Keith Goode has for many years been one of Australia’s highest profile mining analysts. He is unique among them, being a commissioned analyst. Goode’s clients—mostly small cap mining companies with limited analyst coverage—pay for a report, which he publishes electronically, but only if his report is positive. Using reports published over eight years from September 2001, we estimate his clients typically benefit by about AUD$14m, or almost 10% of the company’s share market value, with much of the benefit coming almost immediately after the report’s release. Market liquidity surges in the first hour of trading, with the value of trades, flow of buy orders relative to sells, and level of overall activity all increasing significantly. To demonstrate significance, we develop ‘fractile analysis’, a robust, relatively powerful and quite general method for detecting abnormal market activity.

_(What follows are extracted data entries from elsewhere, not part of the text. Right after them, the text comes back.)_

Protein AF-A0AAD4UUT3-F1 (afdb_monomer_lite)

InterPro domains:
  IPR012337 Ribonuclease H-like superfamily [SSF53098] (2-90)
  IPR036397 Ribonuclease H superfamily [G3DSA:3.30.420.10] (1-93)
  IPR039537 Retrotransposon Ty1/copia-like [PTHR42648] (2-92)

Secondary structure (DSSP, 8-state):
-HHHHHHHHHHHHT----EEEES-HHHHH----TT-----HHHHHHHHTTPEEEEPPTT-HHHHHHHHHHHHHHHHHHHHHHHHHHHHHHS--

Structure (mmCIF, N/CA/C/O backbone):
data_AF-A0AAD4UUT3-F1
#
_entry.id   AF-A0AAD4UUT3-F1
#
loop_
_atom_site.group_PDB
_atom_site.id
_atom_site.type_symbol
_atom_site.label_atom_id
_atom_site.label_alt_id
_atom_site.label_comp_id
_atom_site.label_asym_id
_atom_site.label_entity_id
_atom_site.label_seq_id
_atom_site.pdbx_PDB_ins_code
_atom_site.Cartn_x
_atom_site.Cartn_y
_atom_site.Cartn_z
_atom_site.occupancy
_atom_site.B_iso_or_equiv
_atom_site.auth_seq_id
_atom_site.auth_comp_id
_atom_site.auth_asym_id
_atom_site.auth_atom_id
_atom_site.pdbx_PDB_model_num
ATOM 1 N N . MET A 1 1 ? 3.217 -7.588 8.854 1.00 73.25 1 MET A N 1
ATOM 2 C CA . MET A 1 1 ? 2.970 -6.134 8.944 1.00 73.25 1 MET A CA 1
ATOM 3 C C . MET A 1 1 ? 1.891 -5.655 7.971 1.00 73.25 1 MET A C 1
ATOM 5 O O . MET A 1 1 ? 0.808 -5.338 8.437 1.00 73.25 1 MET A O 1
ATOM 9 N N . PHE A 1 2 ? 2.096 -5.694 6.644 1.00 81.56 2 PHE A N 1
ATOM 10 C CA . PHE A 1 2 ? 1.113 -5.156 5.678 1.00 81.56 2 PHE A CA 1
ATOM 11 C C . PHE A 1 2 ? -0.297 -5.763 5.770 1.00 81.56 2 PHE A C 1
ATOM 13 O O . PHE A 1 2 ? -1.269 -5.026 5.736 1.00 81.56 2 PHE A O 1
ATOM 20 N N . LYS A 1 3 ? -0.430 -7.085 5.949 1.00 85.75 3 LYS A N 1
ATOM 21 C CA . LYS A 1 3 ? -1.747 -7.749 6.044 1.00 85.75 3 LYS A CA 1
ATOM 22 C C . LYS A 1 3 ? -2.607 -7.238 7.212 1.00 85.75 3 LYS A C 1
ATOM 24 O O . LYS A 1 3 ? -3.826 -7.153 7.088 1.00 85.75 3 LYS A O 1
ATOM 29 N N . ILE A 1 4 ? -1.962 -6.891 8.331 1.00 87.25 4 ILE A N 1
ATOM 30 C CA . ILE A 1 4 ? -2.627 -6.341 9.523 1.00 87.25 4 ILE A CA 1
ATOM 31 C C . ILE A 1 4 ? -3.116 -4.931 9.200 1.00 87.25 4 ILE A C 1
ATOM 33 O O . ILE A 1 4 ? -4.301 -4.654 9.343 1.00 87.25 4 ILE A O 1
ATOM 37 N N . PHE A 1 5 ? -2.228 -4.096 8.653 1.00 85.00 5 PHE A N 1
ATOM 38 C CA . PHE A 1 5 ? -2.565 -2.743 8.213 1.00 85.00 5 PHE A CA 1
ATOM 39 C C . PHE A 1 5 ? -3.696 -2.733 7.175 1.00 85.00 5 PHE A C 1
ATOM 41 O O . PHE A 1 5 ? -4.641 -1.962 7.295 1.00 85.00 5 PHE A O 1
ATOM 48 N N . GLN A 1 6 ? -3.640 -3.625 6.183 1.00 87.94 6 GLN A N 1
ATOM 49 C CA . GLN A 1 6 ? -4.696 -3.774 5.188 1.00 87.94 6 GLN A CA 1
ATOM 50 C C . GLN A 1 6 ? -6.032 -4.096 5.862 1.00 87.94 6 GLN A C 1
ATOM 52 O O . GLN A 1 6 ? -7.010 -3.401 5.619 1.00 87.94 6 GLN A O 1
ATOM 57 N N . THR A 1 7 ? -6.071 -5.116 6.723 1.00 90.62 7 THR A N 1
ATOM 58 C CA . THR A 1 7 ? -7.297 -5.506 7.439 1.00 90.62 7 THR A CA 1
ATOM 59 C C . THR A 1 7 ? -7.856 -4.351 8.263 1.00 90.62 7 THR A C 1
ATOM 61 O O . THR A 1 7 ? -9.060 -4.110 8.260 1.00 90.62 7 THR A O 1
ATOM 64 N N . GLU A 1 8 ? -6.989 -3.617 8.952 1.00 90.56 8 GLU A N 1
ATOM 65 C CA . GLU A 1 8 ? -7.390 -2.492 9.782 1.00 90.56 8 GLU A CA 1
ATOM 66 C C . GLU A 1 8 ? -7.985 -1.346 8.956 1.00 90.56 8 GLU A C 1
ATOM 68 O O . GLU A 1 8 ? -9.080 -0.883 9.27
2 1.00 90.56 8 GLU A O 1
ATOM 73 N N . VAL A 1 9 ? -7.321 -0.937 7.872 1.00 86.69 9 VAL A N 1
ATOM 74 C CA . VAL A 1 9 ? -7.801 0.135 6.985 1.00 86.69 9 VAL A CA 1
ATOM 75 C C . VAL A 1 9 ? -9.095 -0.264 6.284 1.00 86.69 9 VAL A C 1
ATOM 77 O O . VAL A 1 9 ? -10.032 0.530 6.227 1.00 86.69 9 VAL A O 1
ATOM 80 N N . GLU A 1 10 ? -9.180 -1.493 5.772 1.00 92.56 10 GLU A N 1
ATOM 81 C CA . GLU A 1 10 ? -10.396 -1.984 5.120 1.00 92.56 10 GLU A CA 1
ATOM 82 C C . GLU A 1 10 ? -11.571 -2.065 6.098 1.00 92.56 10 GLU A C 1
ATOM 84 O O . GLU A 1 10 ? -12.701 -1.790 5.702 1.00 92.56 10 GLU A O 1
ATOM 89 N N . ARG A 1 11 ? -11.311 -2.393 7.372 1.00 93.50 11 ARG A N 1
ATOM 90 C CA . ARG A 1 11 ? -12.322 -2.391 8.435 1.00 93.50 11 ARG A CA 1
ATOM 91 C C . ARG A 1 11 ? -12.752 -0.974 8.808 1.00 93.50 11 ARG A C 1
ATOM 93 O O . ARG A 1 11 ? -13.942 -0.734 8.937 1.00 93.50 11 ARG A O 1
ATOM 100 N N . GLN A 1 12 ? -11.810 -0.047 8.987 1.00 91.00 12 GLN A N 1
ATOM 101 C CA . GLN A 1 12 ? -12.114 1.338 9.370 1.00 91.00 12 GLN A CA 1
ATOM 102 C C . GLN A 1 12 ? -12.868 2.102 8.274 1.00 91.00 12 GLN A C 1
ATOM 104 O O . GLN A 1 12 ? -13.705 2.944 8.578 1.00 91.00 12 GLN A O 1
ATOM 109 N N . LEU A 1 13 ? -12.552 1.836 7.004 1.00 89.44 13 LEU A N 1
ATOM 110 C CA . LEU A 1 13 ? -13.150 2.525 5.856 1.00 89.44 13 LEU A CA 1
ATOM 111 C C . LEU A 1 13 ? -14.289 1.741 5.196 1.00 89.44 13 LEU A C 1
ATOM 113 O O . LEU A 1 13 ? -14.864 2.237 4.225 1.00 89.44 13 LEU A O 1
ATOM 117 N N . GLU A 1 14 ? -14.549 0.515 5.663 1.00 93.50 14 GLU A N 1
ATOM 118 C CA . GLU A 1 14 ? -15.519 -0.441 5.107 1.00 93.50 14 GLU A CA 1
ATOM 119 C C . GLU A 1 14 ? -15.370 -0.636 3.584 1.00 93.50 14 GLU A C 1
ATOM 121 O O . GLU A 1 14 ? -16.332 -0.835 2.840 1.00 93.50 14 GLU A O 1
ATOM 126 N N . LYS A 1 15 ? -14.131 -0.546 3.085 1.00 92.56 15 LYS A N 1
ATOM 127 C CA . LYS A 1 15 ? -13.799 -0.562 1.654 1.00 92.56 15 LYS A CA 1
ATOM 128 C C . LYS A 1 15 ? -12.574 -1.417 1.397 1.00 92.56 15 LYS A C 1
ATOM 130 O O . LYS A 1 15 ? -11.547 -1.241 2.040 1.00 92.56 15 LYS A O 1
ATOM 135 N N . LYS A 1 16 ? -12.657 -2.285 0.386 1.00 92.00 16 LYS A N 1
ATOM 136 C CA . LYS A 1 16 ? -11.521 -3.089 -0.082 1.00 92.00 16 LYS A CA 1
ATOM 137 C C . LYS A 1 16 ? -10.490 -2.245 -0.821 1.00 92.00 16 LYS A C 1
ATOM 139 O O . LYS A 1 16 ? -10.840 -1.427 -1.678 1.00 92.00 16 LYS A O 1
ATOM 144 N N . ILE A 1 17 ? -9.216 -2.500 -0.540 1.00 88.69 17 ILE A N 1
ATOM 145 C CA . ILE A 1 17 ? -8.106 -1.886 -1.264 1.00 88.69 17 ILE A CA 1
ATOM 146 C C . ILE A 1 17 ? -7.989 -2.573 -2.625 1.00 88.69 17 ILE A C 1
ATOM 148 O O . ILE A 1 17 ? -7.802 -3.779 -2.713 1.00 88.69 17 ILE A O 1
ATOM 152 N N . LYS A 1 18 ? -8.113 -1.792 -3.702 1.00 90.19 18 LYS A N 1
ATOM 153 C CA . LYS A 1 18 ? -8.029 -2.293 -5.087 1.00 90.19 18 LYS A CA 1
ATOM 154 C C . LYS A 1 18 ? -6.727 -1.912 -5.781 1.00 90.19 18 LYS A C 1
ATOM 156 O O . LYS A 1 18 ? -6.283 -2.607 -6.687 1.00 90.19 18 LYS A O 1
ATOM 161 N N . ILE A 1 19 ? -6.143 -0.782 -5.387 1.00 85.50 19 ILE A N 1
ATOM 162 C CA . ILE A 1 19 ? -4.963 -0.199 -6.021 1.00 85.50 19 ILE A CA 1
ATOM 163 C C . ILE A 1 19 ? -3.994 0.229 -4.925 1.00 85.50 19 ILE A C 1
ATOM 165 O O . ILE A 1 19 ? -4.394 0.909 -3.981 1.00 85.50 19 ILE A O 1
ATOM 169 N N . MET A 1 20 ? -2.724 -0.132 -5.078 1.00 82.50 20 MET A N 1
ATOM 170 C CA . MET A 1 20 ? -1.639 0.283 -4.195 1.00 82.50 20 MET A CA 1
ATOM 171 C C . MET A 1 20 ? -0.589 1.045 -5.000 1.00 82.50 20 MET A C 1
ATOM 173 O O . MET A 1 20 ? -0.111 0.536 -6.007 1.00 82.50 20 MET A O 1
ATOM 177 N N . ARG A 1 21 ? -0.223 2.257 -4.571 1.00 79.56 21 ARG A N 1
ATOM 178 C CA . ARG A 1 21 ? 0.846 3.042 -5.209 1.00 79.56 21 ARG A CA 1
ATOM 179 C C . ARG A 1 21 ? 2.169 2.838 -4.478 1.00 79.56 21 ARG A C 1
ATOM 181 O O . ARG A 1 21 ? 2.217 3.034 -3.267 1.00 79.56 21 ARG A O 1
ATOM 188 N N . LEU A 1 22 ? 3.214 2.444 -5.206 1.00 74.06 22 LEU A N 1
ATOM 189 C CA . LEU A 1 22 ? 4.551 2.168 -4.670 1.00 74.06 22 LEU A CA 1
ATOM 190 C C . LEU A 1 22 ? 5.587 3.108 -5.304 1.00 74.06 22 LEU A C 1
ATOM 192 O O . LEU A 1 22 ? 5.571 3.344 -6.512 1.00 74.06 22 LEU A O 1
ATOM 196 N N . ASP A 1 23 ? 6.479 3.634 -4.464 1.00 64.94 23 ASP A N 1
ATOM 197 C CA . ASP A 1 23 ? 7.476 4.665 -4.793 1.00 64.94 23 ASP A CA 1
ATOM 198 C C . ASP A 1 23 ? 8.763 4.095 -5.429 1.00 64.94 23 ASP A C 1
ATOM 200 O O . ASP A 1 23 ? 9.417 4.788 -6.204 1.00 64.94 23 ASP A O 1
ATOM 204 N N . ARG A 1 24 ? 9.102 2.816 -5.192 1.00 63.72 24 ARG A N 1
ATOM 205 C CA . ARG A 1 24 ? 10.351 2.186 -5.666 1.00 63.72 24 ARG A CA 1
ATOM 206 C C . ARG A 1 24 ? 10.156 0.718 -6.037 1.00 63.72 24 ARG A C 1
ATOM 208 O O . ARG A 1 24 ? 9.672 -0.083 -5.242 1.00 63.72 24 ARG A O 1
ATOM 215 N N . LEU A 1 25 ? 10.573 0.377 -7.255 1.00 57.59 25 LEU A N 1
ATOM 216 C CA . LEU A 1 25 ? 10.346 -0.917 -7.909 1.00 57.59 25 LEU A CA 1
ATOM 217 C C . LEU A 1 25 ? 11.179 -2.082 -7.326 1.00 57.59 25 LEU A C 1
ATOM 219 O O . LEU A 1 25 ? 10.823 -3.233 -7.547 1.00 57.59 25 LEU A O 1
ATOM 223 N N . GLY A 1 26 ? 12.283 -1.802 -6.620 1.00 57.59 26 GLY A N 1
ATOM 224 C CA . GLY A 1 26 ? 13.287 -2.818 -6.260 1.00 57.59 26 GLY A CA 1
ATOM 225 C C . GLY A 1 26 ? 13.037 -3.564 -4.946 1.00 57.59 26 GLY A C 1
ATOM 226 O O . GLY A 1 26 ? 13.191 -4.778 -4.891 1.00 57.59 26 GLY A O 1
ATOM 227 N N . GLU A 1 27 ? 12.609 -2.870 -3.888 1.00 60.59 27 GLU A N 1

Our study is relevant to day traders, analysts and other information intermediaries. The methodological refinement should also interest students of ‘abnormal’ market behaviour.

Suggested Citation

  • Philip Brown & Alexey Feigin & Andrew Ferguson, 2014. "Market reactions to the reports of a star resource analyst," Australian Journal of Management, Australian School of Business, vol. 39(1), pages 137-158, February.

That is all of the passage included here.